La trama es real y, por sus valores humanos, bien podría haber sido publicada en el Reader’s Digest; aunque fue The New York Times quien la dio a conocer en 1994. Su protagonista es Alvin Straight, un silencioso agricultor, cuyos 74 años le han enseñado a “separar el grano de la paja, y a dejar que las pequeñeces se las lleve el viento”. Vive en Iowa con su hija Rose, una mujer madura y cariñosa, que oculta un doloroso pasado tras su tartamudez y su apariencia fronteriza: hace años perdió la custodia de sus hijos tras un incendio doméstico.
Un día, Alvin recibe la noticia de que ha sufrido un infarto grave su hermano Lyle, con el que no se habla desde hace diez años. “Ira, vanidad y alcohol. Una historia tan vieja como la Biblia. Caín y Abel”, reconoce Alvin, compungido. Decide reconciliarse antes de que muera alguno de los dos.

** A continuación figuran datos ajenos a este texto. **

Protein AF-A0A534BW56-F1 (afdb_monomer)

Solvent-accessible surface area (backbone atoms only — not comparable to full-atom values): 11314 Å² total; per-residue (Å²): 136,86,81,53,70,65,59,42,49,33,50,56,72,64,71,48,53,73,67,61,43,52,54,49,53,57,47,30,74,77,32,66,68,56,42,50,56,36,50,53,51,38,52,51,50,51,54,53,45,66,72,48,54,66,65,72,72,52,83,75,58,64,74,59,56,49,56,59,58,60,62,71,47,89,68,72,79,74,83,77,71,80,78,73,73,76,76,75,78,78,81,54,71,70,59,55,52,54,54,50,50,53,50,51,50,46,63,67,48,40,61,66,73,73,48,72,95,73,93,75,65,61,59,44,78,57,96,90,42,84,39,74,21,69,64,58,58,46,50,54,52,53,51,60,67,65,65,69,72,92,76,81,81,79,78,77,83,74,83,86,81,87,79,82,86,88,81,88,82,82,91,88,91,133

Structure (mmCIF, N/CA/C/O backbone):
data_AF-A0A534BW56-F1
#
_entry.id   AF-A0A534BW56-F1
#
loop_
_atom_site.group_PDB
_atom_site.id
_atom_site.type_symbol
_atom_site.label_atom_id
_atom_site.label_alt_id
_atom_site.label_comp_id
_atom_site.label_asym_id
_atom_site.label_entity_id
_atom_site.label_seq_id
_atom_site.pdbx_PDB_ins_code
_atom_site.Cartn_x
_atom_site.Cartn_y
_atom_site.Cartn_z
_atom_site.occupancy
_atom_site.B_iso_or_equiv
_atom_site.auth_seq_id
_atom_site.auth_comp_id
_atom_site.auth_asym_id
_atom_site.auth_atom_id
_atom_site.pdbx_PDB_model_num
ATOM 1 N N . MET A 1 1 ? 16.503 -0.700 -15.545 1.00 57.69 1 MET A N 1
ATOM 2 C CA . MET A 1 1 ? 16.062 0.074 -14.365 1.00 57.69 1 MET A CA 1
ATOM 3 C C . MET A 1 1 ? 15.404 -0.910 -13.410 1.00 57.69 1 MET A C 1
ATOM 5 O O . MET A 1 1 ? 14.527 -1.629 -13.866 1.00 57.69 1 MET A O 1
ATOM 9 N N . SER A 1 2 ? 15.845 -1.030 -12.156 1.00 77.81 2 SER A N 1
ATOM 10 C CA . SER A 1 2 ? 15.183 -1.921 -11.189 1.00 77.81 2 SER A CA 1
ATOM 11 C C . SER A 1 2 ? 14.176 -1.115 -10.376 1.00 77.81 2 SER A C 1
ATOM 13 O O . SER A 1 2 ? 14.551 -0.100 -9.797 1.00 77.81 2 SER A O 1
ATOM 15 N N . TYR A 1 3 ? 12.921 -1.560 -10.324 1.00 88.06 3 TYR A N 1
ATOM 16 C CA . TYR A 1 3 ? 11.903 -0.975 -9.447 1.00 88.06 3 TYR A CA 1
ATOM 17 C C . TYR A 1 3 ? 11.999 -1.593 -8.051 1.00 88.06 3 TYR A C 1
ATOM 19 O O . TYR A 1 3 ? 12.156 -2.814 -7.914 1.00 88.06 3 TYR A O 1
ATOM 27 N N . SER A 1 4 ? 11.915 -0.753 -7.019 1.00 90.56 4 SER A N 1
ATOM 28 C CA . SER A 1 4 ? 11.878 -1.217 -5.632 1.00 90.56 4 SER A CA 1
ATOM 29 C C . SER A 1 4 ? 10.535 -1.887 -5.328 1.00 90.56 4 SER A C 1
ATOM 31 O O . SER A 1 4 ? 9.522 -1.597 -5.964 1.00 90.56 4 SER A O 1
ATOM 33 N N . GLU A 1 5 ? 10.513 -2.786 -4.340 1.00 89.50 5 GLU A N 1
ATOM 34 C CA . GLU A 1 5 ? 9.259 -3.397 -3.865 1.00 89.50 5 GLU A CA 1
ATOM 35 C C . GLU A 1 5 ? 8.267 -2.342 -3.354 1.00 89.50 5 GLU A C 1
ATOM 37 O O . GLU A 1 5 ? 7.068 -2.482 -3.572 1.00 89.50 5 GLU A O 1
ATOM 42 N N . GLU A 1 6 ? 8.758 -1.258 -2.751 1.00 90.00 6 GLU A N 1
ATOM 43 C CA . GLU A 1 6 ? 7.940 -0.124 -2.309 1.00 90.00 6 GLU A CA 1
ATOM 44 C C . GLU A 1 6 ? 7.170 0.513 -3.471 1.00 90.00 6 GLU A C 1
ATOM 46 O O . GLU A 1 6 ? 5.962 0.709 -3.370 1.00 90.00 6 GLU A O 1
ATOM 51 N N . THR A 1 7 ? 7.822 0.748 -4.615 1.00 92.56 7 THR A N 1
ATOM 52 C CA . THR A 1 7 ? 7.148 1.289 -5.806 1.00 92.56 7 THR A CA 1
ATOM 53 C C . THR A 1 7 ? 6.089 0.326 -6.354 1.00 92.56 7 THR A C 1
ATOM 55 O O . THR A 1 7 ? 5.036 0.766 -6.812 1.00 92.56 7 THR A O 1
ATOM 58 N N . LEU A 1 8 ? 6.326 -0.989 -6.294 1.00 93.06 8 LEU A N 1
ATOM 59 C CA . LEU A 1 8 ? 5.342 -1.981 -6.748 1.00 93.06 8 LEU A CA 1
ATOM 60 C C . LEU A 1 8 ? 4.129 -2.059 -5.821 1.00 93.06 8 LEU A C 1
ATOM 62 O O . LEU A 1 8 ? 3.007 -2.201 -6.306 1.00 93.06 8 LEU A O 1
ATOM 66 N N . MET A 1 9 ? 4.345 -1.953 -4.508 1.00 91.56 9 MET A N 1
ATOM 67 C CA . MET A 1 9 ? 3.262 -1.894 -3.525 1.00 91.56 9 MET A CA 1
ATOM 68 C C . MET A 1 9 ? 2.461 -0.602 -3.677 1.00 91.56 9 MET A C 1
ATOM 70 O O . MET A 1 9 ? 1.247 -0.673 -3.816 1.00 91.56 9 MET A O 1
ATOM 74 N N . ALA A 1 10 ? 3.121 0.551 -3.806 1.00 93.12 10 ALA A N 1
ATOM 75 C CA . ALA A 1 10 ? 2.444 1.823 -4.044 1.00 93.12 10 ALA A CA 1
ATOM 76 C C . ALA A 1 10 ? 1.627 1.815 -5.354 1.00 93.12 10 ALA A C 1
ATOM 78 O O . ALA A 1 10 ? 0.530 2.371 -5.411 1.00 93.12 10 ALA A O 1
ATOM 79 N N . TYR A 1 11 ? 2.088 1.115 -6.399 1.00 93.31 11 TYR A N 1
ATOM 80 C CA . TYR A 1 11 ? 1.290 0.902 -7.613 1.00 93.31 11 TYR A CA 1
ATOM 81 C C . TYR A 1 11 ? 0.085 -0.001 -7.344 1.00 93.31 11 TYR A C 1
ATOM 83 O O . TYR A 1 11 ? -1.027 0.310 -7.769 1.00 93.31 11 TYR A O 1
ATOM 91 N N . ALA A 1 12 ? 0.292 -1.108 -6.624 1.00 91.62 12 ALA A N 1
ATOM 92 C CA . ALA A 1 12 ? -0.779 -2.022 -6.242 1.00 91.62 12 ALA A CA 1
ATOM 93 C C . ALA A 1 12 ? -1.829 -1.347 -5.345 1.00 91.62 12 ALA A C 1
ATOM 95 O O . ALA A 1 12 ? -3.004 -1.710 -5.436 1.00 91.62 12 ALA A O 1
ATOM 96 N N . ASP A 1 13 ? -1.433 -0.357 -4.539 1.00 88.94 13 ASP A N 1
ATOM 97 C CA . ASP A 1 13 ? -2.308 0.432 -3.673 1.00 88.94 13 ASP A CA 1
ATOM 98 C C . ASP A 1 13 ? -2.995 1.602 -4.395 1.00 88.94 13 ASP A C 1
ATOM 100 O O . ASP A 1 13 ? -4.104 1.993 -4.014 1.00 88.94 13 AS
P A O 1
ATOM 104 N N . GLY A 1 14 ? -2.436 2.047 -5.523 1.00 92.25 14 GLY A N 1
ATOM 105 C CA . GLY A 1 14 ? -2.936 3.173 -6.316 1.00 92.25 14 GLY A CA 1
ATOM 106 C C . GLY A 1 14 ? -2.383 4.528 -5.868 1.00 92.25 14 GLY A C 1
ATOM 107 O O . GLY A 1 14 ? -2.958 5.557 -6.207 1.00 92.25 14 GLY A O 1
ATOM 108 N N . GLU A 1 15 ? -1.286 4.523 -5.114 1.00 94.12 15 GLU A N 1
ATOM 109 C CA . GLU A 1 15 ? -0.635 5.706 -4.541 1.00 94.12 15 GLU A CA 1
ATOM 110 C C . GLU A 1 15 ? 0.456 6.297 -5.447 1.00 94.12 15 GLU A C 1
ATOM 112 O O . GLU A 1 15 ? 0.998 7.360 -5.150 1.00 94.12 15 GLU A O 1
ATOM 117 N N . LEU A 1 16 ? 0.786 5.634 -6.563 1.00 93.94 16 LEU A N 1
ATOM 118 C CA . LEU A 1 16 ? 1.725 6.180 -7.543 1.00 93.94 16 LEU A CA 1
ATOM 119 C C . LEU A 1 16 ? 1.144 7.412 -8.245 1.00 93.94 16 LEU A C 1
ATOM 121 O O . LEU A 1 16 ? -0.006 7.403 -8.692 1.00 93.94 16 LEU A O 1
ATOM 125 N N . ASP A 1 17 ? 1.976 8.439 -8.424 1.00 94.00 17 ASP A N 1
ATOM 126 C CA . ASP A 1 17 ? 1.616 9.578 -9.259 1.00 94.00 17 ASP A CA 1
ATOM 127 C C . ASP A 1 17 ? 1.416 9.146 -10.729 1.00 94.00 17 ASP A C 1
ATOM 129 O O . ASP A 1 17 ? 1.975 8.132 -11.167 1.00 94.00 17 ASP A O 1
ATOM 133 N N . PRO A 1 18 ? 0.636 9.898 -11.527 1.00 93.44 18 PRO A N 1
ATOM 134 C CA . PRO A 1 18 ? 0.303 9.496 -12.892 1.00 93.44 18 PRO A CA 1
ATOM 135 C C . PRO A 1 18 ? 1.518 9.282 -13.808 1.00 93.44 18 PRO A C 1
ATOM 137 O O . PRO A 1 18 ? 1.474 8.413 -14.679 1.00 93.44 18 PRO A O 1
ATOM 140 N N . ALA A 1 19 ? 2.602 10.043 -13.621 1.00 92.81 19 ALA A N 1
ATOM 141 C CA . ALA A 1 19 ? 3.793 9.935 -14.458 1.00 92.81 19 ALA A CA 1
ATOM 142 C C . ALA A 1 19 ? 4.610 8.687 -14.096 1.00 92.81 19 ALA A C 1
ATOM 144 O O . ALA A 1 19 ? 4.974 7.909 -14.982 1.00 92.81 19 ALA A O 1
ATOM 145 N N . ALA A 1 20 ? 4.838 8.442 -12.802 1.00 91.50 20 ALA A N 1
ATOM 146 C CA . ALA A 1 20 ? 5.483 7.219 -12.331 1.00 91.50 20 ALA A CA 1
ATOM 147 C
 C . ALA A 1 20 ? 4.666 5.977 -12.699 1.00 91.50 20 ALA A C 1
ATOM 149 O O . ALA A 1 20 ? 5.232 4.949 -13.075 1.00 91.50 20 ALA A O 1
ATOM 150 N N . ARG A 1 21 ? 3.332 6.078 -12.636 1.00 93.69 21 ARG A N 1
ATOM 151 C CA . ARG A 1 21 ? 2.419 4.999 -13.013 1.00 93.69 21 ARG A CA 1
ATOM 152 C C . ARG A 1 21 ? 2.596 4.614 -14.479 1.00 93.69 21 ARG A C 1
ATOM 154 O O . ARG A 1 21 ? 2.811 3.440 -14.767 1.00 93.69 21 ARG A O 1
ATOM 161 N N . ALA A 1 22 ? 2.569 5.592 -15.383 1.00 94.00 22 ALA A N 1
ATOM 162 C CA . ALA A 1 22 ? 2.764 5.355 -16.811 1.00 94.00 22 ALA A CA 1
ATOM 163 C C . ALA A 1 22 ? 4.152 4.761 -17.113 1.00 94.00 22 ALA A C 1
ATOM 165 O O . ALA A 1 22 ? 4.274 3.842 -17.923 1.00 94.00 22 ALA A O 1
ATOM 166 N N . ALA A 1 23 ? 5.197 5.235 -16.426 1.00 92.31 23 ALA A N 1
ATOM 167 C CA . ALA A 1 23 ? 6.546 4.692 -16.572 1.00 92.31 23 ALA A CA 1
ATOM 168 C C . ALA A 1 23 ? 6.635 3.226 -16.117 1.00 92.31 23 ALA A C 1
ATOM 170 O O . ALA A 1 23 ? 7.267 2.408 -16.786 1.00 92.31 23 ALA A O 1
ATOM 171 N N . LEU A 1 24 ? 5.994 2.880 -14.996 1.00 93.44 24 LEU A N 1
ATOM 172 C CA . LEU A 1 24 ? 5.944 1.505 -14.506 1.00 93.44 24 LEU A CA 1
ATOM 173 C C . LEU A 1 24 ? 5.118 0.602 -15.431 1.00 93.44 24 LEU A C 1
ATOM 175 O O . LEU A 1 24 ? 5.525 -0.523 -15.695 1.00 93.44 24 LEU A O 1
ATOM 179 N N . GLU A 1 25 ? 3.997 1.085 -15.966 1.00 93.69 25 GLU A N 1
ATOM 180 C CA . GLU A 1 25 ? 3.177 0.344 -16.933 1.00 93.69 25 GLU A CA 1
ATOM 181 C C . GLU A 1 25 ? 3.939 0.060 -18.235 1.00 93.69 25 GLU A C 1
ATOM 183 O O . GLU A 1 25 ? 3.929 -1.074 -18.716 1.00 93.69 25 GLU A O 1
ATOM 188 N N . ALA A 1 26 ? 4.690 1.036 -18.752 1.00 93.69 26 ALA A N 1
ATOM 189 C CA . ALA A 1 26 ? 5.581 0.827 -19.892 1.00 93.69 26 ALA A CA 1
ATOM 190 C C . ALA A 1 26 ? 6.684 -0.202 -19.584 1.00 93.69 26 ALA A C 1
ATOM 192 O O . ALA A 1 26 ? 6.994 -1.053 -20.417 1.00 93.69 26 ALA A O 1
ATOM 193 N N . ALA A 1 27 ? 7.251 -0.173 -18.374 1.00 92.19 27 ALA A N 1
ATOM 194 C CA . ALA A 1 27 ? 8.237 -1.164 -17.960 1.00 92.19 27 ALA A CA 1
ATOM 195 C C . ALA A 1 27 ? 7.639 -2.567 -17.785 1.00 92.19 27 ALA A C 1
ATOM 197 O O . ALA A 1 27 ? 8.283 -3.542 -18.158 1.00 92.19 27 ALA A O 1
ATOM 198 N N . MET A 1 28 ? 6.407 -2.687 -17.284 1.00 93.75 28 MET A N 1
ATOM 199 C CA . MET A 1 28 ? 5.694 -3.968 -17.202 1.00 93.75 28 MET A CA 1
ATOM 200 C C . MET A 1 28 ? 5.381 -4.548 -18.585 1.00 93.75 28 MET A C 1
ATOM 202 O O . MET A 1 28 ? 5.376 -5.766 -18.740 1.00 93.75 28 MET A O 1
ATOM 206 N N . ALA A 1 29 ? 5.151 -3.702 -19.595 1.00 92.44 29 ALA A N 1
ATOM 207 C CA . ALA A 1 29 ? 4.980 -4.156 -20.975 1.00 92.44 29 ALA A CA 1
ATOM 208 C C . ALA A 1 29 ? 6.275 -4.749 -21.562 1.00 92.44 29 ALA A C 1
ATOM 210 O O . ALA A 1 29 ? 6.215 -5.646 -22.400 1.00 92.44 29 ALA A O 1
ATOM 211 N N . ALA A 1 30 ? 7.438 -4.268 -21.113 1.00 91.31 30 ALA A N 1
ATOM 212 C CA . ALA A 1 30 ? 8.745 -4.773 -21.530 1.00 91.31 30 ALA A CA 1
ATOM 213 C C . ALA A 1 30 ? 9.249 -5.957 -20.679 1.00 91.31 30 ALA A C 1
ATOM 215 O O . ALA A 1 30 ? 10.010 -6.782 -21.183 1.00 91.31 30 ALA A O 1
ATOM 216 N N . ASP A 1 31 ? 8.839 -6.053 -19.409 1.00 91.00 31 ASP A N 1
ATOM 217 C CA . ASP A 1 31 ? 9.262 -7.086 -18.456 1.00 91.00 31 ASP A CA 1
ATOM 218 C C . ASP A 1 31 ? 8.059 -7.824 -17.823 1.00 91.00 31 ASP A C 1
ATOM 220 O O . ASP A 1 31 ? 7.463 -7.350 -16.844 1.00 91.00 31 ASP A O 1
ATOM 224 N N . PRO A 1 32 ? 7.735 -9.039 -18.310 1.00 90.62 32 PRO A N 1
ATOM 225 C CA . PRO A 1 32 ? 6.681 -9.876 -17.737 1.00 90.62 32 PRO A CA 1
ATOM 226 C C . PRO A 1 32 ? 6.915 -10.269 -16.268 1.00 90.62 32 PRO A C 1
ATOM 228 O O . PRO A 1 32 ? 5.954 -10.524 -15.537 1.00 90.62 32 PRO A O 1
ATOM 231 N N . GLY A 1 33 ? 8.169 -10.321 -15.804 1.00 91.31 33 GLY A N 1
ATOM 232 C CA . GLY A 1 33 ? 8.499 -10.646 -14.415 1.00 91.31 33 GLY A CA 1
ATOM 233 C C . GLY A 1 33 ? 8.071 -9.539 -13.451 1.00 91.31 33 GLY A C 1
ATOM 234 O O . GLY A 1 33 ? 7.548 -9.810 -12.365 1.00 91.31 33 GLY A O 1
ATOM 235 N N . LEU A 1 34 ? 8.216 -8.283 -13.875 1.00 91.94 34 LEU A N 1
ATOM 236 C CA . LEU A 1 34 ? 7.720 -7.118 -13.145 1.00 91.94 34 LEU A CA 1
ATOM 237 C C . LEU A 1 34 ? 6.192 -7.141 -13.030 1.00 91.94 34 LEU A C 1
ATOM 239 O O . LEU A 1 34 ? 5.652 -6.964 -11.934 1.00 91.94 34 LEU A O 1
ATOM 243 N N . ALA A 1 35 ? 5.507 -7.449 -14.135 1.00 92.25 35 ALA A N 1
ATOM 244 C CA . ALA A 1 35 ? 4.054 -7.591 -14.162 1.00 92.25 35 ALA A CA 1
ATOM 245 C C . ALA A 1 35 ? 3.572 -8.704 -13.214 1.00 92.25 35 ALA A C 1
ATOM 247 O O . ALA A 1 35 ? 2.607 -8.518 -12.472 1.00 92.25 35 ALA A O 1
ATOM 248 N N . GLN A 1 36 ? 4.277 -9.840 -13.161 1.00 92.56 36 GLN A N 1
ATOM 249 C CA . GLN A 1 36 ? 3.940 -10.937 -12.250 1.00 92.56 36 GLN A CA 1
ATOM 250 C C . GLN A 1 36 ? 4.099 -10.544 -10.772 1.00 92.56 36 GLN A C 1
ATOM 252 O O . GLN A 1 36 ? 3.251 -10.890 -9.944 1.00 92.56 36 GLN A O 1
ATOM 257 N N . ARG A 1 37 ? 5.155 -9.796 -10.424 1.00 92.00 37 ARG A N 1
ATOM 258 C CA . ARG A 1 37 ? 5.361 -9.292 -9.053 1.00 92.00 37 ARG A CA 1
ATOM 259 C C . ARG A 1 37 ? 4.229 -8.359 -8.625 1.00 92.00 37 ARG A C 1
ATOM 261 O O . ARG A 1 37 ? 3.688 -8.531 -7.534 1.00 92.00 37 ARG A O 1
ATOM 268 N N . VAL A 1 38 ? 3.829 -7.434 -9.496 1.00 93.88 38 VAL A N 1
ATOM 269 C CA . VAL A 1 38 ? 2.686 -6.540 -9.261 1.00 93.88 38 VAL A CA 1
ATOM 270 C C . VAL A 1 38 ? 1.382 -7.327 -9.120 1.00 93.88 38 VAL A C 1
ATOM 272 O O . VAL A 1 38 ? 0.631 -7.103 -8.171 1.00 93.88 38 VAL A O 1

Como ya no le permiten tener carnet de conducir, Alvin cubrirá a lomos de su pequeño cortacésped, a razón de 10 km/hora, los 560 kilómetros que le separan del pueblo de Wisconsin donde vive su hermano. A lo largo de su singular periplo podrá hacer partícipes de su capacidad de comprensión y de su creciente paz interior a todo tipo de personas: una chica embarazada que ha huido de su casa, una mujer traumada porque ha atropellado a 13 ciervos en una semana, una familia de granjeros que le ayudan a reparar su costacésped, un sacerdote católico que bendice su esfuerzo poco antes de culminarlo…
El excelente guion sigue la odisea de Alvin con una sensibilidad pasmosa, desvelando su rica personalidad en cada mojón de su viaje redentor, durante el que descubre que la auténtica rebeldía, la verdadera juventud y lo único que vale la pena es amar a Dios y a los demás con todas las consecuencias. Por su parte, Lynch logra una portentosa dirección de actores, cuyos rostros llenan de magia una puesta en escena serenísima, decididamente contemplativa, y plagada de sutiles hallazgos visuales, siempre plenos de poesía y sentido dramático. La fotografía del maestro Freddie Francis y la preciosa partitura de Angelo Badalamenti redondean este esperanzado elogio de la bondad, magistral western con formato de road-movie, en el que Lynch muestra la arrebatadora mirada de los grandes buscadores del cine, de Dreyer a Kurosawa, pasando por Mizoguchi o John Ford.
Como ya ha señalado algún crítico, esta película confirma la verdad de aquella idea de Borges: “Un gran poeta es menos un inventor que un iluminador”. Y esta vez, Lynch ha logrado mucha luz.